Log mean temperature difference
According to the laws of heat transfer, initially the heat transfer rate increases as the temperature difference increases to approach the boiling point of the materials in the case of a constant feed flow rate. Hence, it is generally good to have a large temperature difference for this process. However, as the vapor bubbles gradually fill the entire center of the tube, the steam pressure reaches a peak value. Beyond this point, the temperature difference, which acts as the main driving force for the heat transfer and also the rising film, will start reducing if there is any increase in steam pressure. In addition to that, there are other constraints in terms of the product quality and consistency when considering increasing the temperature difference. The temperature difference for driving force is also defined heavily by the properties of steam and the boiling liquid.
Overall heat transfer area
This is the total contact area between the heating media and the liquid requiring the heating or any intermediate surfaces in between them. In the case of the rising film evaporator this is the specific region between the film and the surface of long tubes and also the surrounding heating media within the shell of the evaporator. As shown in the equation, the heat transfer area is one of the chief factors that affect the rate of conductive heat transfer. Therefore, it would be favorable to maximize the amount of area available for heat transfer. The limitations for these can be in terms of the cost per unit area as increasing the area would mean increasing the length of the tubes and also the shell of the evaporator which can significantly increase the cost of construction and maintenance.

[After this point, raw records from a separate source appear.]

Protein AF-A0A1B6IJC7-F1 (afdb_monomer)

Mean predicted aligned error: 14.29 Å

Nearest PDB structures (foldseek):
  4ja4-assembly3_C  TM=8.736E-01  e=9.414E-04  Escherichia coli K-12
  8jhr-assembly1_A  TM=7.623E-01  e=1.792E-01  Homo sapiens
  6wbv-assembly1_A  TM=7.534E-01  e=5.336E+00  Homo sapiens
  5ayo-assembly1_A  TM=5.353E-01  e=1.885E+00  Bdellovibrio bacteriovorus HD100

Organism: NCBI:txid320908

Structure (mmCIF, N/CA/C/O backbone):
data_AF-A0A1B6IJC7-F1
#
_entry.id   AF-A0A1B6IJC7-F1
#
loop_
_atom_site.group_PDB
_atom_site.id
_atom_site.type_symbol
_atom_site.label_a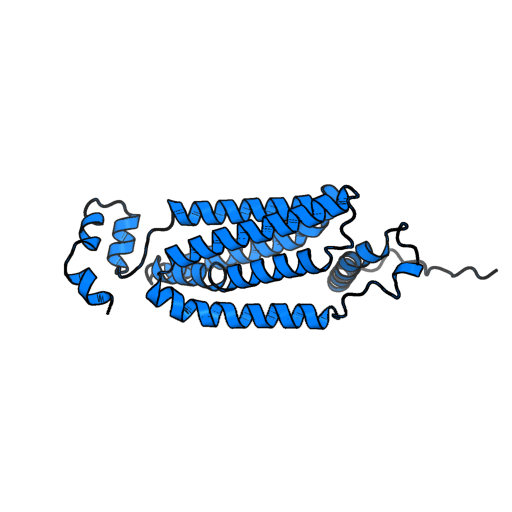tom_id
_atom_site.label_alt_id
_atom_site.label_comp_id
_atom_site.label_asym_id
_atom_site.label_entity_id
_atom_site.label_seq_id
_atom_site.pdbx_PDB_ins_code
_atom_site.Cartn_x
_atom_site.Cartn_y
_atom_site.Cartn_z
_atom_site.occupancy
_atom_site.B_iso_or_equiv
_atom_site.auth_seq_id
_atom_site.auth_comp_id
_atom_site.auth_asym_id
_atom_site.auth_atom_id
_atom_site.pdbx_PDB_model_num
ATOM 1 N N . LYS A 1 1 ? 47.883 10.641 -27.419 1.00 42.38 1 LYS A N 1
ATOM 2 C CA . LYS A 1 1 ? 48.538 11.016 -26.142 1.00 42.38 1 LYS A CA 1
ATOM 3 C C . LYS A 1 1 ? 47.703 12.084 -25.446 1.00 42.38 1 LYS A C 1
ATOM 5 O O . LYS A 1 1 ? 47.936 13.262 -25.681 1.00 42.38 1 LYS A O 1
ATOM 10 N N . THR A 1 2 ? 46.744 11.680 -24.616 1.00 35.31 2 THR A N 1
ATOM 11 C CA . THR A 1 2 ? 46.225 12.530 -23.532 1.00 35.31 2 THR A CA 1
ATOM 12 C C . THR A 1 2 ? 45.668 11.590 -22.470 1.00 35.31 2 THR A C 1
ATOM 14 O O . THR A 1 2 ? 44.570 11.062 -22.588 1.00 35.31 2 THR A O 1
ATOM 17 N N . GLU A 1 3 ? 46.523 11.260 -21.510 1.00 35.38 3 GLU A N 1
ATOM 18 C CA . GLU A 1 3 ? 46.230 10.377 -20.389 1.00 35.38 3 GLU A CA 1
ATOM 19 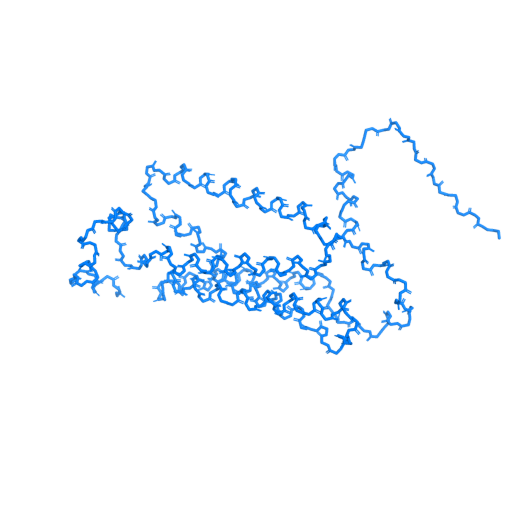C C . GLU A 1 3 ? 45.537 11.226 -19.318 1.00 35.38 3 GLU A C 1
ATOM 21 O O . GLU A 1 3 ? 46.144 12.115 -18.722 1.00 35.38 3 GLU A O 1
ATOM 26 N N . VAL A 1 4 ? 44.227 11.034 -19.149 1.00 44.78 4 VAL A N 1
ATOM 27 C CA . VAL A 1 4 ? 43.437 11.744 -18.138 1.00 44.78 4 VAL A CA 1
ATOM 28 C C . VAL A 1 4 ? 43.778 11.140 -16.776 1.00 44.78 4 VAL A C 1
ATOM 30 O O . VAL A 1 4 ? 43.302 10.064 -16.415 1.00 44.78 4 VAL A O 1
ATOM 33 N N . LEU A 1 5 ? 44.656 11.823 -16.043 1.00 40.44 5 LEU A N 1
ATOM 34 C CA . LEU A 1 5 ? 45.056 11.496 -14.676 1.00 40.44 5 LEU A CA 1
ATOM 35 C C . LEU A 1 5 ? 43.819 11.405 -13.765 1.00 40.44 5 LEU A C 1
ATOM 37 O O . LEU A 1 5 ? 43.174 12.410 -13.469 1.00 40.44 5 LEU A O 1
ATOM 41 N N . ARG A 1 6 ? 43.505 10.196 -13.283 1.00 37.91 6 ARG A N 1
ATOM 42 C CA . ARG A 1 6 ? 42.591 10.002 -12.148 1.00 37.91 6 ARG A CA 1
ATOM 43 C C . ARG A 1 6 ? 43.256 10.567 -10.883 1.00 37.91 6 ARG A C 1
ATOM 45 O O . ARG A 1 6 ? 44.394 10.184 -10.602 1.00 37.91 6 ARG A O 1
ATOM 52 N N . PRO A 1 7 ? 42.587 11.416 -10.086 1.00 36.69 7 PRO A N 1
ATOM 53 C CA . PRO A 1 7 ? 43.132 11.822 -8.798 1.00 36.69 7 PRO A CA 1
ATOM 54 C C . PRO A 1 7 ? 43.233 10.600 -7.870 1.00 36.69 7 PRO A C 1
ATOM 56 O O . PRO A 1 7 ? 42.269 9.853 -7.698 1.00 36.69 7 PRO A O 1
ATOM 59 N N . ARG A 1 8 ? 44.420 10.382 -7.284 1.00 39.47 8 ARG A N 1
ATOM 60 C CA . ARG A 1 8 ? 44.645 9.403 -6.207 1.00 39.47 8 ARG A CA 1
ATOM 61 C C . ARG A 1 8 ? 43.753 9.772 -5.017 1.00 39.47 8 ARG A C 1
ATOM 63 O O . ARG A 1 8 ? 43.961 10.815 -4.404 1.00 39.47 8 ARG A O 1
ATOM 70 N N . GLN A 1 9 ? 42.788 8.917 -4.683 1.00 42.38 9 GLN A N 1
ATOM 71 C CA . GLN A 1 9 ? 42.059 9.000 -3.417 1.00 42.38 9 GLN A CA 1
ATOM 72 C C . GLN A 1 9 ? 42.995 8.612 -2.264 1.00 42.38 9 GLN A C 1
ATOM 74 O O . GLN A 1 9 ? 43.592 7.537 -2.265 1.00 42.38 9 GLN A O 1
ATOM 79 N N . ASP A 1 10 ? 43.137 9.523 -1.305 1.00 38.53 10 ASP A N 1
ATOM 80 C CA . ASP A 1 10 ? 43.871 9.340 -0.054 1.00 38.53 10 ASP A CA 1
ATOM 81 C C . ASP A 1 10 ? 43.040 8.468 0.916 1.00 38.53 10 ASP A C 1
ATOM 83 O O . ASP A 1 10 ? 41.917 8.851 1.253 1.00 38.53 10 ASP A O 1
ATOM 87 N N . PRO A 1 11 ? 43.543 7.307 1.378 1.00 46.03 11 PRO A N 1
ATOM 88 C CA . PRO A 1 11 ? 42.777 6.358 2.190 1.00 46.03 11 PRO A CA 1
ATOM 89 C C . PRO A 1 11 ?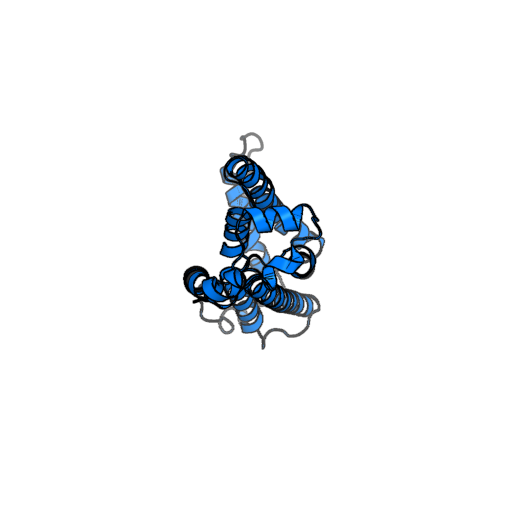 42.583 6.771 3.664 1.00 46.03 11 PRO A C 1
ATOM 91 O O . PRO A 1 11 ? 42.129 5.953 4.461 1.00 46.03 11 PRO A O 1
ATOM 94 N N . ARG A 1 12 ? 42.929 8.004 4.072 1.00 41.56 12 ARG A N 1
ATOM 95 C CA . ARG A 1 12 ? 42.946 8.427 5.491 1.00 41.56 12 ARG A CA 1
ATOM 96 C C . ARG A 1 12 ? 41.992 9.565 5.882 1.00 41.56 12 ARG A C 1
ATOM 98 O O . ARG A 1 12 ? 42.237 10.231 6.886 1.00 41.56 12 ARG A O 1
ATOM 105 N N . LYS A 1 13 ? 40.884 9.786 5.165 1.00 37.84 13 LYS A N 1
ATOM 106 C CA . LYS A 1 13 ? 39.831 10.720 5.621 1.00 37.84 13 LYS A CA 1
ATOM 107 C C . LYS A 1 13 ? 38.567 9.981 6.079 1.00 37.84 13 LYS A C 1
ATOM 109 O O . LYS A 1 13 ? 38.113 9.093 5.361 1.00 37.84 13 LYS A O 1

Residence time indicates the time taken for the product to undergo the entire procedure. This can be generalized to mean residence time of a product, which specifies the mean time of the product stays within the evaporator. In many industries, especially for food and beverage manufacturing, clients’ requirement would greatly limit the residence time to be as short to minimize the potential destruction of nutrients through exposure to intense heat.
This can be solved in various ways such as having a pre-heating system prior to the main evaporator with the function of heating the liquid feed until the temperature almost approaches the boiling point. This will lower the load capacity of evaporator and reduce the residence time.